The ChelTechne report offers several signposts for the future, asking what regulatory framework is needed to help govern AI developers and companies, how to promote AI literacy in the general public, and which individuals and organisations are best placed to help achieve a high-quality response to its challenges.

"The report finds that biases are inherent in AI systems, but also in the narratives we use to talk about them," comments Dr Navin. "These narrative biases present challenges to public trust in AI and to the UK’s ambition to become a global science super-power. This report - and all our work at ChelTechne this year and in the future - is intended to help face those challenges, and enhance our understandings of this crucial - and sometimes confounding! - technology."


Notes to the Editor

About Cheltenham

Cheltenham is a town in Gloucestershire that has a strong heritage and exciting future in the sphere of cybertech and innovation. The home of Government Communications HQ (GCHQ), the National Cyber Security Centre (NCSC), a fast-growing cybertech ecosystem, and the location of the UK’s new Innovation Centre, Cheltenham has been identified by the DSIT as a High Potential Opportunity Area.   
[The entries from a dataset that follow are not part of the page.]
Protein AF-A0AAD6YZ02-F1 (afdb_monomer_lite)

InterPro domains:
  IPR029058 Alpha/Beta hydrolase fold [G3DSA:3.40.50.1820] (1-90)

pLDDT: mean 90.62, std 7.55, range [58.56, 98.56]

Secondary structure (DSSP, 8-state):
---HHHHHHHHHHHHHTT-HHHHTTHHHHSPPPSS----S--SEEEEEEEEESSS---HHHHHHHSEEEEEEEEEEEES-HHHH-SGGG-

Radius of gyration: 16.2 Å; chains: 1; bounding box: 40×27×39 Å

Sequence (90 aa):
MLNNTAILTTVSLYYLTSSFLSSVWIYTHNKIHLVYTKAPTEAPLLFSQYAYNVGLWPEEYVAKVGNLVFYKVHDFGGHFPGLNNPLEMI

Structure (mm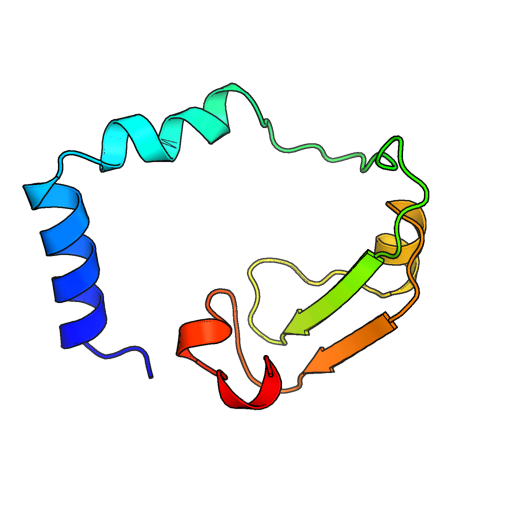CIF, N/CA/C/O backbone):
data_AF-A0AAD6YZ02-F1
#
_entry.id   AF-A0AAD6YZ02-F1
#
loop_
_atom_site.group_PDB
_atom_site.id
_atom_site.type_symbol
_atom_site.label_atom_id
_atom_site.label_alt_id
_atom_site.label_comp_id
_atom_site.label_asym_id
_atom_site.label_entity_id
_atom_site.label_seq_id
_atom_site.pdbx_PDB_ins_code
_atom_site.Cartn_x
_atom_site.Cartn_y
_atom_site.Cartn_z
_atom_site.occupancy
_atom_site.B_iso_or_equiv
_atom_site.auth_seq_id
_atom_site.auth_comp_id
_atom_site.auth_asym_id
_atom_site.auth_atom_id
_atom_site.pdbx_PDB_model_num
ATOM 1 N N . MET A 1 1 ? -16.035 -2.686 -0.615 1.00 58.91 1 MET A N 1
ATOM 2 C CA . MET A 1 1 ? -16.647 -1.396 -1.018 1.00 58.91 1 MET A CA 1
ATOM 3 C C . MET A 1 1 ? -16.513 -0.411 0.134 1.00 58.91 1 MET A C 1
ATOM 5 O O . MET A 1 1 ? -16.809 -0.791 1.261 1.00 58.91 1 MET A O 1
ATOM 9 N N . LEU A 1 2 ? -16.041 0.813 -0.125 1.00 74.38 2 LEU A N 1
ATOM 10 C CA . LEU A 1 2 ? -15.981 1.871 0.889 1.00 74.38 2 LEU A CA 1
ATOM 11 C C . LEU A 1 2 ? -17.413 2.325 1.212 1.00 74.38 2 LEU A C 1
ATOM 13 O O . LEU A 1 2 ? -18.121 2.798 0.330 1.00 74.38 2 LEU A O 1
ATOM 17 N N . ASN A 1 3 ? -17.848 2.142 2.454 1.00 83.50 3 ASN A N 1
ATOM 18 C CA . ASN A 1 3 ? -19.142 2.605 2.952 1.00 83.50 3 ASN A CA 1
ATOM 19 C C . ASN A 1 3 ? -18.937 3.387 4.261 1.00 83.50 3 ASN A C 1
ATOM 21 O O . ASN A 1 3 ? -17.837 3.392 4.820 1.00 83.50 3 ASN A O 1
ATOM 25 N N . ASN A 1 4 ? -19.987 4.046 4.762 1.00 81.31 4 ASN A N 1
ATOM 26 C CA . ASN A 1 4 ? -19.901 4.838 5.998 1.00 81.31 4 ASN A CA 1
ATOM 27 C C . ASN A 1 4 ? -19.389 4.006 7.189 1.00 81.31 4 ASN A C 1
ATOM 29 O O . ASN A 1 4 ? -18.628 4.515 8.009 1.00 81.31 4 ASN A O 1
ATOM 33 N N . THR A 1 5 ? -19.740 2.717 7.252 1.00 91.94 5 THR A N 1
ATOM 34 C CA . THR A 1 5 ? -19.246 1.794 8.281 1.00 91.94 5 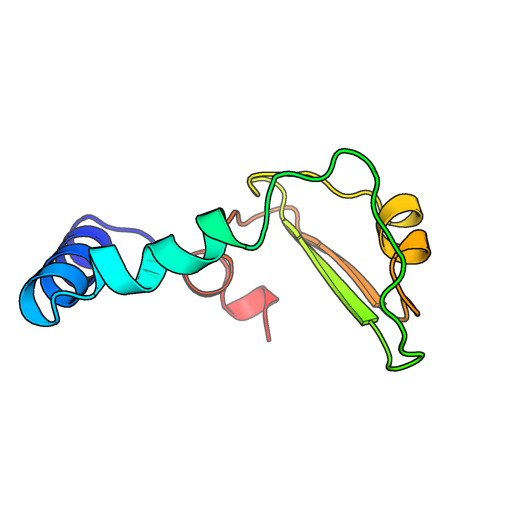THR A CA 1
ATOM 35 C C . THR A 1 5 ? -17.735 1.601 8.189 1.00 91.94 5 THR A C 1
ATOM 37 O O . THR A 1 5 ? -17.065 1.706 9.206 1.00 91.94 5 THR A O 1
ATOM 40 N N . ALA A 1 6 ? -17.177 1.392 6.995 1.00 91.25 6 ALA A N 1
ATOM 41 C CA . ALA A 1 6 ? -15.742 1.193 6.802 1.00 91.25 6 ALA A CA 1
ATOM 42 C C . ALA A 1 6 ? -14.930 2.410 7.270 1.00 91.25 6 ALA A C 1
ATOM 44 O O . ALA A 1 6 ? -13.927 2.249 7.960 1.00 91.25 6 ALA A O 1
ATOM 45 N N . ILE A 1 7 ? -15.401 3.623 6.962 1.00 94.62 7 ILE A N 1
ATOM 46 C CA . ILE A 1 7 ? -14.757 4.868 7.406 1.00 94.62 7 ILE A CA 1
ATOM 47 C C . ILE A 1 7 ? -14.773 4.957 8.934 1.00 94.62 7 ILE A C 1
ATOM 49 O O . ILE A 1 7 ? -13.724 5.151 9.547 1.00 94.62 7 ILE A O 1
ATOM 53 N N . LEU A 1 8 ? -15.945 4.783 9.555 1.00 96.62 8 LEU A N 1
ATOM 54 C CA . LEU A 1 8 ? -16.072 4.850 11.010 1.00 96.62 8 LEU A CA 1
ATOM 55 C C . LEU A 1 8 ? -15.236 3.770 11.693 1.00 96.62 8 LEU A C 1
ATOM 57 O O . LEU A 1 8 ? -14.523 4.079 12.637 1.00 96.62 8 LEU A O 1
ATOM 61 N N . THR A 1 9 ? -15.239 2.536 11.189 1.00 96.25 9 THR A N 1
ATOM 62 C CA . THR A 1 9 ? -14.413 1.454 11.731 1.00 96.25 9 THR A CA 1
ATOM 63 C C . THR A 1 9 ? -12.926 1.803 11.689 1.00 96.25 9 THR A C 1
ATOM 65 O O . THR A 1 9 ? -12.246 1.645 12.702 1.00 96.25 9 THR A O 1
ATOM 68 N N . THR A 1 10 ? -12.408 2.319 10.569 1.00 96.12 10 THR A N 1
ATOM 69 C CA . THR A 1 10 ? -10.991 2.702 10.468 1.00 96.12 10 THR A CA 1
ATOM 70 C C . THR A 1 10 ? -10.646 3.879 11.384 1.00 96.12 10 THR A C 1
ATOM 72 O O . THR A 1 10 ? -9.634 3.822 12.081 1.00 96.12 10 THR A O 1
ATOM 75 N N . VAL A 1 11 ? -11.485 4.919 11.440 1.00 97.00 11 VAL A N 1
ATOM 76 C CA . VAL A 1 11 ? -11.257 6.087 12.312 1.00 97.00 11 VAL A CA 1
ATOM 77 C C . VAL A 1 11 ? -11.334 5.698 13.789 1.00 97.00 11 VAL A C 1
ATOM 79 O O . VAL A 1 11 ? -10.453 6.064 14.566 1.00 97.00 11 VAL A O 1
ATOM 82 N N . SER A 1 12 ? -12.347 4.919 14.178 1.00 98.12 12 SER A N 1
ATOM 83 C CA . SER A 1 12 ? -12.488 4.402 15.539 1.00 98.12 12 SER A CA 1
ATOM 84 C C . SER A 1 12 ? -11.291 3.547 15.935 1.00 98.12 12 SER A C 1
ATOM 86 O O . SER A 1 12 ? -10.790 3.711 17.043 1.00 98.12 12 SER A O 1
ATOM 88 N N . LEU A 1 13 ? -10.786 2.691 15.039 1.00 98.06 13 LEU A N 1
ATOM 89 C CA . LEU A 1 13 ? -9.586 1.898 15.303 1.00 98.06 13 LEU A CA 1
ATOM 90 C C . LEU A 1 13 ? -8.380 2.801 15.583 1.00 98.06 13 LEU A C 1
ATOM 92 O O . LEU A 1 13 ? -7.766 2.667 16.635 1.00 98.06 13 LEU A O 1
ATOM 96 N N . TYR A 1 14 ? -8.093 3.760 14.695 1.00 98.25 14 TYR A N 1
ATOM 97 C CA . TYR A 1 14 ? -6.978 4.702 14.861 1.00 98.25 14 TYR A CA 1
ATOM 98 C C . TYR A 1 14 ? -7.057 5.495 16.171 1.00 98.25 14 TYR A C 1
ATOM 100 O O . TYR A 1 14 ? -6.025 5.738 16.801 1.00 98.25 14 TYR A O 1
ATOM 108 N N . TYR A 1 15 ? -8.266 5.904 16.569 1.00 98.19 15 TYR A N 1
ATOM 109 C CA . TYR A 1 15 ? -8.509 6.621 17.818 1.00 98.19 15 TYR A CA 1
ATOM 110 C C . TYR A 1 15 ? -8.257 5.729 19.038 1.00 98.19 15 TYR A C 1
ATOM 112 O O . TYR A 1 15 ? -7.463 6.085 19.908 1.00 98.19 15 TYR A O 1
ATOM 120 N N . LEU A 1 16 ? -8.879 4.545 19.078 1.00 98.56 16 LEU A N 1
ATOM 121 C CA . LEU A 1 16 ? -8.778 3.613 20.205 1.00 98.56 16 LEU A CA 1
ATOM 122 C C . LEU A 1 16 ? -7.348 3.104 20.425 1.00 98.56 16 LEU A C 1
ATOM 124 O O . LEU A 1 16 ? -6.975 2.809 21.556 1.00 98.56 16 LEU A O 1
ATOM 128 N N . THR A 1 17 ? -6.531 3.038 19.372 1.00 98.38 17 THR A N 1
ATOM 129 C CA . THR A 1 17 ? -5.128 2.608 19.452 1.00 98.38 17 THR A CA 1
ATOM 130 C C . THR A 1 17 ? -4.132 3.769 19.465 1.00 98.38 17 THR A C 1
ATOM 132 O O . THR A 1 17 ? -2.925 3.532 19.400 1.00 98.38 17 THR A O 1
ATOM 135 N N . SER A 1 18 ? -4.600 5.025 19.507 1.00 98.00 18 SER A N 1
ATOM 136 C CA . SER A 1 18 ? -3.760 6.237 19.452 1.00 98.00 18 SER A CA 1
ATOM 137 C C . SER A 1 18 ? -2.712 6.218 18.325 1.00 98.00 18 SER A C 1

It also boasts a flourishing cultural sector with Cheltenham Festivals (Jazz, Science, Music, and Literature) convening global talent, leading thinkers, and industry leaders. Communication and collaboration between sectors and industries is made possible through infrastructures like Hub8, Cynam and the Cheltenham Culture Board. These unite in unique ways arts & culture, tech, education, further and higher education, the community and local government under a united cultural strategy for the town. 

About “ChelTechne” 

ChelTechne is a term that Cheltenham Festivals devised for June 2023’s summit, and all future symposia that focus on conversations and topics where creativity and technology collide. Techne comes from the Ancient Greek word to describe craftsmanship, craft or art, and the human ability to make or perform. From medieval through to modern times the meaning of the term evolved to mean art, productive technique, technical skill, or technology until this century when it has been associated with the overlap between the arts, humanities, and digital information technology. 
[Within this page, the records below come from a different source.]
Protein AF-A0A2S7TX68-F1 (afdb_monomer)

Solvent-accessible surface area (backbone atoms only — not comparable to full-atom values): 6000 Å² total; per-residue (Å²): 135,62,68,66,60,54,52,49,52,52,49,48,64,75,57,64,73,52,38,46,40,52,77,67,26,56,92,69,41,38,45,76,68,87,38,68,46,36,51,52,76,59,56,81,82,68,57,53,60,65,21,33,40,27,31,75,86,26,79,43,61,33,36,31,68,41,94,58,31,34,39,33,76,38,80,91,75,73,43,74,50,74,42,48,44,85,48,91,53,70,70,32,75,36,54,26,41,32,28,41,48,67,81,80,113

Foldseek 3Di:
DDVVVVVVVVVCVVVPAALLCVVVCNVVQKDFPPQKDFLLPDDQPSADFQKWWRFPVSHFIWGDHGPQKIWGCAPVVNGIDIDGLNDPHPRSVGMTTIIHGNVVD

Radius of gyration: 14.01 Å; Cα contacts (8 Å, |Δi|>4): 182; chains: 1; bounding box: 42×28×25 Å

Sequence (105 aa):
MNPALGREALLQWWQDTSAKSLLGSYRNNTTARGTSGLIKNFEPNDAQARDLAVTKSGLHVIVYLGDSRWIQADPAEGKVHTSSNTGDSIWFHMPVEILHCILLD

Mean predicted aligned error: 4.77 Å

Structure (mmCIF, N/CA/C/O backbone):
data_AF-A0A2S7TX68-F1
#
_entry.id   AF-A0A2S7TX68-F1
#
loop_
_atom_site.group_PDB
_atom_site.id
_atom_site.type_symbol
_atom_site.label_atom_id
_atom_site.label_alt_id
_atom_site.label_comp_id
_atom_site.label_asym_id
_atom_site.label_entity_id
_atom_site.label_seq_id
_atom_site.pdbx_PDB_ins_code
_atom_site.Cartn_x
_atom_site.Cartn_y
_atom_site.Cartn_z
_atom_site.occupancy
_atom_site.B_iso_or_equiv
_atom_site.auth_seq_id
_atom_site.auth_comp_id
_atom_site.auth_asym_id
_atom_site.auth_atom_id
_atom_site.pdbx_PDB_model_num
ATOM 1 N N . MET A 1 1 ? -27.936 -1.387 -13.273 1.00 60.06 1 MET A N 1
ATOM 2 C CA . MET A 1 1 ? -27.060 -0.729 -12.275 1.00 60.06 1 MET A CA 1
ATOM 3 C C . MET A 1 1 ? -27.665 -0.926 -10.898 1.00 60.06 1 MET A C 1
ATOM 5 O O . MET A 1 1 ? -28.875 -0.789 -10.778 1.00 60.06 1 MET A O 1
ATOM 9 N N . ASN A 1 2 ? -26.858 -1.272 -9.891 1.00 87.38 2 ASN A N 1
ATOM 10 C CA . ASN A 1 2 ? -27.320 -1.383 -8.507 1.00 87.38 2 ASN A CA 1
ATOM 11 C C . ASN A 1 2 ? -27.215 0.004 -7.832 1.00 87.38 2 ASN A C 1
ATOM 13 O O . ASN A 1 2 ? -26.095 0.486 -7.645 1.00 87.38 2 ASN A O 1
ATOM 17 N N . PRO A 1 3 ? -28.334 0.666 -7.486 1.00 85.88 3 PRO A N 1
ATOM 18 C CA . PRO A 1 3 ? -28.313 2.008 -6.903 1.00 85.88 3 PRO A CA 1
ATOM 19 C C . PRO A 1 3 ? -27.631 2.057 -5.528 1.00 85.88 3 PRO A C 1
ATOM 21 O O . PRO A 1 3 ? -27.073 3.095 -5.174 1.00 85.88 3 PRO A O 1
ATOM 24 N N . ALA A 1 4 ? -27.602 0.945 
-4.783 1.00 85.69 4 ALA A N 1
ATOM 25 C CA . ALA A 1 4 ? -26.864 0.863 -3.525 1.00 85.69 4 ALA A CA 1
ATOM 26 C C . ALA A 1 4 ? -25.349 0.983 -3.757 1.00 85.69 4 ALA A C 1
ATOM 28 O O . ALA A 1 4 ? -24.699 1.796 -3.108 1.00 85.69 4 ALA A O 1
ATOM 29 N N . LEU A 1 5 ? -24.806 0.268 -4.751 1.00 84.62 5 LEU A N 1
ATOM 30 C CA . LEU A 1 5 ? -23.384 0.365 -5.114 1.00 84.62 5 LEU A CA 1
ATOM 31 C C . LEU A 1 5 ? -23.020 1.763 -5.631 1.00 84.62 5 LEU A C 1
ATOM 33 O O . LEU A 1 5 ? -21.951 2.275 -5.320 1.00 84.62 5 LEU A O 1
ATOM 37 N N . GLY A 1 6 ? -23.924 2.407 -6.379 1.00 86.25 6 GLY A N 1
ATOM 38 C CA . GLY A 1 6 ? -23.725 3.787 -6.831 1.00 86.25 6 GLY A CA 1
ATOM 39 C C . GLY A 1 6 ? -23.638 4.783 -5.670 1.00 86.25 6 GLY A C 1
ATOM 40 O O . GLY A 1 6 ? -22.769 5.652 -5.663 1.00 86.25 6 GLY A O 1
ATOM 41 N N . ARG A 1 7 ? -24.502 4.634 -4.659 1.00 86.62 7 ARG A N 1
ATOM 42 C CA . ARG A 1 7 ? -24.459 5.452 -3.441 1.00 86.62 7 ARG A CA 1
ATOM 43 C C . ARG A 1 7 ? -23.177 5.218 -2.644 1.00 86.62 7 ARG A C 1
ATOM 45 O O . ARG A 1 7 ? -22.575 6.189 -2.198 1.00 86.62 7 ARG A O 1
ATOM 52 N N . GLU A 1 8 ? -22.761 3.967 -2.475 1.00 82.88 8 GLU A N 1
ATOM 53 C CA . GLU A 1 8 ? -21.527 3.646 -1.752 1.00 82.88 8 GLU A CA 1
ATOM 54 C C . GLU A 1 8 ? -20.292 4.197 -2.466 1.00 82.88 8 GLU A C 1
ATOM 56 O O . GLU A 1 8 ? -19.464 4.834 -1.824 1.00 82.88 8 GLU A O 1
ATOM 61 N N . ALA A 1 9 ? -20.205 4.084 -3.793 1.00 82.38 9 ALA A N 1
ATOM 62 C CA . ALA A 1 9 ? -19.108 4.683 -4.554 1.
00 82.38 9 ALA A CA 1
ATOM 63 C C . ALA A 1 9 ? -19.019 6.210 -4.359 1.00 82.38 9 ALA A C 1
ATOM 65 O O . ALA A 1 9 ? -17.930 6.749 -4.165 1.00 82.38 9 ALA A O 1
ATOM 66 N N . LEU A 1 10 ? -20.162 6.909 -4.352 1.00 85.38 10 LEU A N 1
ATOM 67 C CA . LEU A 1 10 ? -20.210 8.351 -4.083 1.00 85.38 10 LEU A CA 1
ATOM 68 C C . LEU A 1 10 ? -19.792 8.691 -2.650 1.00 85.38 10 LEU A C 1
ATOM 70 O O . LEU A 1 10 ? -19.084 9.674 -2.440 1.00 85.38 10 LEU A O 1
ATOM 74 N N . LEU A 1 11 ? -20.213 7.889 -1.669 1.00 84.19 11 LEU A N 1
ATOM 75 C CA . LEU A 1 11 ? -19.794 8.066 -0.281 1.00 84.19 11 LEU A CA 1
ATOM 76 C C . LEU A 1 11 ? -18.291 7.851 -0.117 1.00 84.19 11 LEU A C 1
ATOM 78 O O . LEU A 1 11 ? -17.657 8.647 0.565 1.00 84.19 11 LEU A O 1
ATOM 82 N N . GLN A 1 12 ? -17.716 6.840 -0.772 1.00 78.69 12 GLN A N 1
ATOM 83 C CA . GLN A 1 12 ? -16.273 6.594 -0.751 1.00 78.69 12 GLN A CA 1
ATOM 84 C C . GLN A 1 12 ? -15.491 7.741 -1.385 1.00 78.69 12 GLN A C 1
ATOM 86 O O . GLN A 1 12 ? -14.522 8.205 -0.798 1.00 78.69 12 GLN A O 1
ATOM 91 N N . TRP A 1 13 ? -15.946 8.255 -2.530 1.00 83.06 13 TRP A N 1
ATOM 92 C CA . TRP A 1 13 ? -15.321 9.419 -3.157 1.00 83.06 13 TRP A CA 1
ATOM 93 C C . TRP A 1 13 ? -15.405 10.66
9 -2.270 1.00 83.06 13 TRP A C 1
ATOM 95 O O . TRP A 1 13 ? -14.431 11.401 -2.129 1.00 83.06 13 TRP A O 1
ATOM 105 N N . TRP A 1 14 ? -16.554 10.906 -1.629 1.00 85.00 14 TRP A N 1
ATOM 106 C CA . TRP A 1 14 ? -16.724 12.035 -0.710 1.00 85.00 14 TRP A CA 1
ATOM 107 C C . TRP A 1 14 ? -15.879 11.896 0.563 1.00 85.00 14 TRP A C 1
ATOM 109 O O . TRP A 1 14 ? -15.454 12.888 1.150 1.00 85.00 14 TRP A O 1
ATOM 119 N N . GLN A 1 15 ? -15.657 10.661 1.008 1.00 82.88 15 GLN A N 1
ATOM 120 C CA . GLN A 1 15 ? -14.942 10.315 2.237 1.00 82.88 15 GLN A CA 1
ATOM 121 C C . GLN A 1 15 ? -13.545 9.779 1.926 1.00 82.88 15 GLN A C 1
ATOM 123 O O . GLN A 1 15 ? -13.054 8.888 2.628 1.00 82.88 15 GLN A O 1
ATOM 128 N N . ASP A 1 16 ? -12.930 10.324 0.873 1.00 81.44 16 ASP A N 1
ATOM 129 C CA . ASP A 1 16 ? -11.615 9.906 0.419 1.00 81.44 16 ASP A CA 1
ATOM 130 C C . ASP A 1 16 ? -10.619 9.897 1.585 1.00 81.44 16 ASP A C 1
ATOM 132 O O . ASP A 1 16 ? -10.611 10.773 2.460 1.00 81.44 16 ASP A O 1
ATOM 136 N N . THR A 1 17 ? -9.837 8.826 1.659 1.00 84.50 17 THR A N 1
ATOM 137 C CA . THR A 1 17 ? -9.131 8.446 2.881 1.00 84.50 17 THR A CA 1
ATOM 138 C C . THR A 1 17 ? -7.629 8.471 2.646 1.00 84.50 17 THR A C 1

About Cheltenham Festivals and Cheltenham Science Festival 

Cheltenham Festivals is an Arts Council England National Portfolio Organisation   

Cheltenham Festivals is an arts charity that creates experiences which bring joy, spark curiosity, connect communities and inspire change. Its year-round learning and participation and talent development programmes culminate in four world-class Festivals, offering everyone an opportunity to explore and create culture. Over 225,000 visitors a year are inspired by its Literature, Science, Jazz and Music Festivals.  

The two worlds of cybertech and culture collide most obviously at the annual Cheltenham Science Festival in June. The UK’s first Science Festival, produced by the charity Cheltenham Festivals, creates multiple outreach programmes including FameLab, the largest global science communication competition.   

The annual Cheltenham Science Festival is for people of all ages who are curious about the wonders of the everyday world, mysteries of the universe and cutting-edge technology. The Festival hosts hundreds of free family-friendly activities, while the UK’s science community gathers to share their latest ideas in thought-provoking and entertaining ways.